You need to do the whole thing in one __setitem__ (i.e. one set of brackets):
A[wrappedRowIndices[:,np.newaxis], wrappedColumnIndices] = B
Due to broadcasting, this is equivalent to:
A[wrappedRowIndices[:,np.newaxis], wrappedColumnIndices[np.newaxis,:]] = B
When indexing with more than one array, the rules is that:
# ... here is NOT the python Ellipsis!
y = x[a, b, c, ...]
y[i, j, ..] = x[a[i,j,...], b[i,j,...], ...]

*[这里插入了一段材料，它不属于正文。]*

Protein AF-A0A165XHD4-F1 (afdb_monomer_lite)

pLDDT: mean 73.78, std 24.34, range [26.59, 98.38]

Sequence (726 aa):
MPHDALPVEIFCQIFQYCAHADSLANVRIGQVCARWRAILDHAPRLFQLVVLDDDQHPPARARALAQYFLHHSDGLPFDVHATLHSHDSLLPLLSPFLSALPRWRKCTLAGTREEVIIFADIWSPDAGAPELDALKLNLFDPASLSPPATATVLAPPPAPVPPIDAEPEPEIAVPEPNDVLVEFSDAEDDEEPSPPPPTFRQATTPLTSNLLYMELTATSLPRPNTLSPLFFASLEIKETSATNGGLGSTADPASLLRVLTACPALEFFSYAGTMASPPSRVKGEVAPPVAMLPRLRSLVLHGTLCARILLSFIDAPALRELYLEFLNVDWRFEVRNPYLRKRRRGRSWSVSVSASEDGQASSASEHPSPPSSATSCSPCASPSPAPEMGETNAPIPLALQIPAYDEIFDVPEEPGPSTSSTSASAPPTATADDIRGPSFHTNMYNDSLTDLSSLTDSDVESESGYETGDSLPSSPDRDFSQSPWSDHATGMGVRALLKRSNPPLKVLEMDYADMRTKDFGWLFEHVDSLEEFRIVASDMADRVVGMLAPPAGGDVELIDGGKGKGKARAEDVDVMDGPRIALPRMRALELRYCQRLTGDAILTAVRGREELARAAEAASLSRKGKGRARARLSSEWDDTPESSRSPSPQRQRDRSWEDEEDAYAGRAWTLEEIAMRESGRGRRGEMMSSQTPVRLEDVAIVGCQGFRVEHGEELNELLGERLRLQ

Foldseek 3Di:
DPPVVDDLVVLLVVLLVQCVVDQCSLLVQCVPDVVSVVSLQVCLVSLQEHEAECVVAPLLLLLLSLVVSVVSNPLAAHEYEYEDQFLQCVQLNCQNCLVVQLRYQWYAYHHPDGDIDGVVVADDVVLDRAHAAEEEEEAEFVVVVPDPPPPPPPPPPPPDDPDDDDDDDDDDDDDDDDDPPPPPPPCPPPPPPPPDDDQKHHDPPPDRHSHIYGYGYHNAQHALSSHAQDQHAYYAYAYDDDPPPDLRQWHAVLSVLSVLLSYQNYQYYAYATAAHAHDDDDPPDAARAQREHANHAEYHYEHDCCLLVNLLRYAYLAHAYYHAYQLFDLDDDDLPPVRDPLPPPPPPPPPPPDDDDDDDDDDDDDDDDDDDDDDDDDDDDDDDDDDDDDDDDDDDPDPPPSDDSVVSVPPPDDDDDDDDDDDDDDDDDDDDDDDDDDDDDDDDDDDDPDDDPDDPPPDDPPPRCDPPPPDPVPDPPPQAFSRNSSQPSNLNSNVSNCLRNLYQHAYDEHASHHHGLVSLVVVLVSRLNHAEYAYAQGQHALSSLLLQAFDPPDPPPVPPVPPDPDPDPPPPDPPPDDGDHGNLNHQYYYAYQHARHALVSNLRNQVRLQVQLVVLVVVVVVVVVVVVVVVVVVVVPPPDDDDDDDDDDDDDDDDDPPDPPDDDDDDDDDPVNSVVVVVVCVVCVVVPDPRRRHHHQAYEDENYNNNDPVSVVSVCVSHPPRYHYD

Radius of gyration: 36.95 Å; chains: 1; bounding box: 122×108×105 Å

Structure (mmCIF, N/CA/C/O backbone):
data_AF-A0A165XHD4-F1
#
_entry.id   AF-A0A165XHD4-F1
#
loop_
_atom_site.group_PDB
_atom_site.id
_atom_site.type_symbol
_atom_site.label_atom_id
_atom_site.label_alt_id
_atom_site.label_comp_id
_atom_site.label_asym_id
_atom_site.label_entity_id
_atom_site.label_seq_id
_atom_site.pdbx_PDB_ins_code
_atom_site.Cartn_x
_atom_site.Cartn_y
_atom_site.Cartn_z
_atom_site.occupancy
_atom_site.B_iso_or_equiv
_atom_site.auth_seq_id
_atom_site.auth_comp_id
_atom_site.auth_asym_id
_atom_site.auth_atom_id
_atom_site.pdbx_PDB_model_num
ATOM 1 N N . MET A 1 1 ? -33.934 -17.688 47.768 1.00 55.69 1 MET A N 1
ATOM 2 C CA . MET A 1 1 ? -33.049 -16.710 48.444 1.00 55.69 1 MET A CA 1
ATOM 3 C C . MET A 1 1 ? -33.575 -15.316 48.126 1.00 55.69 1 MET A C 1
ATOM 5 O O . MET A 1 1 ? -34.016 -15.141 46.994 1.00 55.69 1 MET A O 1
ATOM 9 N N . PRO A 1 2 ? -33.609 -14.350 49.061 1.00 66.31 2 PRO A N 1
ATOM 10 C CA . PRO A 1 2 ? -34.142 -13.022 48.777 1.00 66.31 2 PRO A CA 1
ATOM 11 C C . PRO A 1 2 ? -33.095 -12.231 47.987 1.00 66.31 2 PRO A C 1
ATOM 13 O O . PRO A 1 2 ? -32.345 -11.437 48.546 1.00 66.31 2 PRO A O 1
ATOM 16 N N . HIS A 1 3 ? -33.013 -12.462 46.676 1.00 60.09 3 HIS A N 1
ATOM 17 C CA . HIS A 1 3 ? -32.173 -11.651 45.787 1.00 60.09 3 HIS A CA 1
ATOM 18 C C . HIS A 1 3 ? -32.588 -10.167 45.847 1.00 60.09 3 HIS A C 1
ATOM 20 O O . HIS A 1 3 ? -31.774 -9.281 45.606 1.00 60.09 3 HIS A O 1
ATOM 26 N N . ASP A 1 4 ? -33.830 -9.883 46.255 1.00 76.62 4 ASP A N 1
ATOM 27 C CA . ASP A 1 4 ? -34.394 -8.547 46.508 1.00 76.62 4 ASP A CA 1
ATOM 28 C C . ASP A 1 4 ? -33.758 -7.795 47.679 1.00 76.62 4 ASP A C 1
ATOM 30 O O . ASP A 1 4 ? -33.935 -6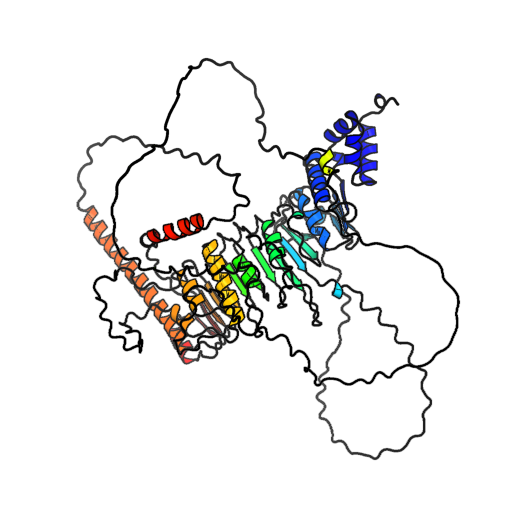.587 47.781 1.00 76.62 4 ASP A O 1
ATOM 34 N N . ALA A 1 5 ? -32.964 -8.465 48.519 1.00 85.44 5 ALA A N 1
ATOM 35 C CA . ALA A 1 5 ? -32.312 -7.825 49.658 1.00 85.44 5 ALA A CA 1
ATOM 36 C C . ALA A 1 5 ? -30.967 -7.154 49.322 1.00 85.44 5 ALA A C 1
ATOM 38 O O . ALA A 1 5 ? -30.511 -6.316 50.098 1.00 85.44 5 ALA A O 1
ATOM 39 N N . LEU A 1 6 ? -30.312 -7.514 48.208 1.00 94.94 6 LEU A N 1
ATOM 40 C CA . LEU A 1 6 ? -29.009 -6.943 47.851 1.00 94.94 6 LEU A CA 1
ATOM 41 C C . LEU A 1 6 ? -29.166 -5.685 46.972 1.00 94.94 6 LEU A C 1
ATOM 43 O O . LEU A 1 6 ? -29.857 -5.754 45.946 1.00 94.94 6 LEU A O 1
ATOM 47 N N . PRO A 1 7 ? -28.515 -4.560 47.335 1.00 95.44 7 PRO A N 1
ATOM 48 C CA . PRO A 1 7 ? -28.427 -3.369 46.490 1.00 95.44 7 PRO A CA 1
ATOM 49 C C . PRO A 1 7 ? -27.718 -3.650 45.158 1.00 95.44 7 PRO A C 1
ATOM 51 O O . PRO A 1 7 ? -26.863 -4.538 45.072 1.00 95.44 7 PRO A O 1
ATOM 54 N N . VAL A 1 8 ? -28.057 -2.885 44.116 1.00 95.50 8 VAL A N 1
ATOM 55 C CA . VAL A 1 8 ? -27.483 -3.044 42.765 1.00 95.50 8 VAL A CA 1
ATOM 56 C C . VAL A 1 8 ? -25.969 -2.835 42.754 1.00 95.50 8 VAL A C 1
ATOM 58 O O . VAL A 1 8 ? -25.254 -3.520 42.032 1.00 95.50 8 VAL A O 1
ATOM 61 N N . GLU A 1 9 ? -25.461 -1.968 43.622 1.00 96.19 9 GLU A N 1
ATOM 62 C CA . GLU A 1 9 ? -24.042 -1.645 43.747 1.00 96.19 9 GLU A CA 1
ATOM 63 C C . GLU A 1 9 ? -23.223 -2.870 44.169 1.00 96.19 9 GLU A C 1
ATOM 65 O O . GLU A 1 9 ? -22.119 -3.082 43.669 1.00 96.19 9 GLU A O 1
ATOM 70 N N . ILE A 1 10 ? -23.786 -3.710 45.044 1.00 96.62 10 ILE A N 1
ATOM 71 C CA . ILE A 1 10 ? -23.148 -4.957 45.478 1.00 96.62 10 ILE A CA 1
ATOM 72 C C . ILE A 1 10 ? -23.140 -5.971 44.334 1.00 96.62 10 ILE A C 1
ATOM 74 O O . ILE A 1 10 ? -22.131 -6.641 44.124 1.00 96.62 10 ILE A O 1
ATOM 78 N N . PHE A 1 11 ? -24.220 -6.050 43.548 1.00 96.12 11 PHE A N 1
ATOM 79 C CA . PHE A 1 11 ? -24.232 -6.883 42.344 1.00 96.12 11 PHE A CA 1
ATOM 80 C C . PHE A 1 11 ? -23.184 -6.430 41.329 1.00 96.12 11 PHE A C 1
ATOM 82 O O . PHE A 1 11 ? -22.442 -7.274 40.842 1.00 96.12 11 PHE A O 1
ATOM 89 N N . CYS A 1 12 ? -23.049 -5.128 41.068 1.00 96.56 12 CYS A N 1
ATOM 90 C CA . CYS A 1 12 ? -22.015 -4.614 40.170 1.00 96.56 12 CYS A CA 1
ATOM 91 C C . CYS A 1 12 ? -20.602 -4.986 40.646 1.00 96.56 12 CYS A C 1
ATOM 93 O O . CYS A 1 12 ? -19.789 -5.419 39.837 1.00 96.56 12 CYS A O 1
ATOM 95 N N . GLN A 1 13 ? -20.307 -4.890 41.948 1.00 95.75 13 GLN A N 1
ATOM 96 C CA . GLN A 1 13 ? -19.001 -5.302 42.486 1.00 95.75 13 GLN A CA 1
ATOM 97 C C . GLN A 1 13 ? -18.746 -6.805 42.313 1.00 95.75 13 GLN A C 1
ATOM 99 O O . GLN A 1 13 ? -17.649 -7.207 41.925 1.00 95.75 13 GLN A O 1
ATOM 104 N N . ILE A 1 14 ? -19.763 -7.636 42.564 1.00 96.00 14 ILE A N 1
ATOM 105 C CA . ILE A 1 14 ? -19.675 -9.087 42.353 1.00 96.00 14 ILE A CA 1
ATOM 106 C C . ILE A 1 14 ? -19.459 -9.391 40.867 1.00 96.00 14 ILE A C 1
ATOM 108 O O . ILE A 1 14 ? -18.567 -10.162 40.527 1.00 96.00 14 ILE A O 1
ATOM 112 N N . PHE A 1 15 ? -20.235 -8.769 39.978 1.00 96.56 15 PHE A N 1
ATOM 113 C CA . PHE A 1 15 ? -20.135 -8.987 38.536 1.00 96.56 15 PHE A CA 1
ATOM 114 C C . PHE A 1 15 ? -18.779 -8.541 37.998 1.00 96.56 15 PHE A C 1
ATOM 116 O O . PHE A 1 15 ? -18.184 -9.266 37.210 1.00 96.56 15 PHE A O 1
ATOM 123 N N . GLN A 1 16 ? -18.247 -7.416 38.480 1.00 93.88 16 GLN A N 1
ATOM 124 C CA . GLN A 1 16 ? -16.906 -6.959 38.130 1.00 93.88 16 GLN A CA 1
ATOM 125 C C . GLN A 1 16 ? -15.846 -7.987 38.537 1.00 93.88 16 GLN A C 1
ATOM 127 O O . GLN A 1 16 ? -14.981 -8.326 37.734 1.00 93.88 16 GLN A O 1
ATOM 132 N N . TYR A 1 17 ? -15.930 -8.527 39.757 1.00 94.56 17 TYR A N 1
ATOM 133 C CA . TYR A 1 17 ? -15.026 -9.589 40.200 1.00 94.56 17 TYR A CA 1
ATOM 134 C C . TYR A 1 17 ? -15.130 -10.837 39.308 1.00 94.56 17 TYR A C 1
ATOM 136 O O . TYR A 1 17 ? -14.110 -11.392 38.907 1.00 94.56 17 TYR A O 1
ATOM 144 N N . CYS A 1 18 ? -16.348 -11.246 38.941 1.00 94.62 18 CYS A N 1
ATOM 145 C CA . CYS A 1 18 ? -16.561 -12.365 38.025 1.00 94.62 18 CYS A CA 1
ATOM 146 C C . CYS A 1 18 ? -15.988 -12.094 36.623 1.00 94.62 18 CYS A C 1
ATOM 148 O O . CYS A 1 18 ? -15.350 -12.980 36.067 1.00 94.62 18 CYS A O 1
ATOM 150 N N . ALA A 1 19 ? -16.159 -10.885 36.080 1.00 89.81 19 ALA A N 1
ATOM 151 C CA . ALA A 1 19 ? -15.624 -10.482 34.776 1.00 89.81 19 ALA A CA 1
ATOM 152 C C . ALA A 1 19 ? -14.089 -10.498 34.722 1.00 89.81 19 ALA A C 1
ATOM 154 O O . ALA A 1 19 ? -13.512 -10.757 33.671 1.00 89.81 19 ALA A O 1
ATOM 155 N N . HIS A 1 20 ? -13.416 -10.261 35.852 1.00 86.25 20 HIS A N 1
ATOM 156 C CA . HIS A 1 20 ? -11.963 -10.420 35.948 1.00 86.25 20 HIS A CA 1
ATOM 157 C C . HIS A 1 20 ? -11.513 -11.887 35.965 1.00 86.25 20 HIS A C 1
ATOM 159 O O . HIS A 1 20 ? -10.392 -12.174 35.553 1.00 86.25 20 HIS A O 1
ATOM 165 N N . ALA A 1 21 ? -12.348 -12.797 36.470 1.00 89.19 21 ALA A N 1
ATOM 166 C CA . ALA A 1 21 ? -12.020 -14.216 36.588 1.00 89.19 21 ALA A CA 1
ATOM 167 C C . ALA A 1 21 ? -12.368 -15.027 35.327 1.00 89.19 21 ALA A C 1
ATOM 169 O O . ALA A 1 21 ? -11.750 -16.058 35.083 1.00 89.19 21 ALA A O 1
ATOM 170 N N . ASP A 1 22 ? -13.361 -14.585 34.552 1.00 90.94 22 ASP A N 1
ATOM 171 C CA . ASP A 1 22 ? -13.855 -15.270 33.356 1.00 90.94 22 ASP A CA 1
ATOM 172 C C . ASP A 1 22 ? -14.315 -14.237 32.311 1.00 90.94 22 ASP A C 1
ATOM 174 O O . ASP A 1 22 ? -15.210 -13.427 32.572 1.00 90.94 22 ASP A O 1
ATOM 178 N N . SER A 1 23 ? -13.724 -14.295 31.110 1.00 87.62 23 SER A N 1
ATOM 179 C CA . SER A 1 23 ? -14.013 -13.404 29.972 1.00 87.62 23 SER A CA 1
ATOM 180 C C . SER A 1 23 ? -15.487 -13.413 29.561 1.00 87.62 23 SER A C 1
ATOM 182 O O . SER A 1 23 ? -16.012 -12.420 29.052 1.00 87.62 23 SER A O 1
ATOM 184 N N . LEU A 1 24 ? -16.178 -14.529 29.801 1.00 92.31 24 LEU A N 1
ATOM 185 C CA . LEU A 1 24 ? -17.576 -14.743 29.446 1.00 92.31 24 LEU A CA 1
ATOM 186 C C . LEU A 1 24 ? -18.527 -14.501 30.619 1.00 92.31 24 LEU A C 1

There's actually a builtin for this, np.ix_():
A[np.ix_(wrappedRowIndices, wrappedColumnIndices)] = B
Generalizing to ND, you get:
def place_wrapped(canvas, brush, position):
assert canvas.ndim == brush.ndim == len(position)
ind = np.ix_(*(
(np.arange(b_dim) + shift) % c_dim
for b_dim, c_dim, shift in zip(brush.shape, canvas.shape, position)
))
canvas[ind] = brush
回答2:
np.put is a 1d equivalent to np.take:
In [1270]: A=np.arange(10)
In [1271]: np.take(A,[8,9,10,11],mode='wrapped')
Out[1271]: array([8, 9, 0, 1])
In [1272]: np.put(A,[8,9,10,11],[10,11,12,13],mode='wrapped')
In [1273]: A
Out[1273]: array([12, 13, 2, 3, 4, 5, 6, 7, 10, 11])
In [1274]: np.take(A,[8,9,10,11],mode='wrapped')
Out[1274]: array([10, 11, 12, 13])
Its docs suggest np.place and np.putmask (and np.copyto). I haven't used those much, but it might be possible to construct a mask, and rearrangement of B that would do the copy.
=================
Here's an experiment with place:
In [1313]: A=np.arange(24).reshape(4,6)
In [1314]: mask=np.zeros(A.shape,bool)
In [1315]: mask[:3,:4]=True
In [1316]: B=-np.arange(12).reshape(3,4)
So I have mask the same size as A, with a 'hole' the size of B.
I can roll both the mask and B, and place the values in A in a wrapped fashion.
In [1317]: np.place(A, np.roll(mask,-2,0), np.roll(B,1,0).flat)
In [1318]: A
Out[1318]:
array([[ -8, -9, -10, -11, 4, 5],
[ 6, 7, 8, 9, 10, 11],
[ 0, -1, -2, -3, 16, 17],
[ -4, -5, -6, -7, 22, 23]])
And with 2d rolls
In [1332]: m=np.roll(np.roll(mask,-2,0),-1,1)
In [1333]: m
Out[1333]:
array([[ True, True, True, False, False, True],
[False, False, False, False, False, False],
[ True, True, True, False, False, True],
[ True, True, True, False, False, True]], dtype=bool)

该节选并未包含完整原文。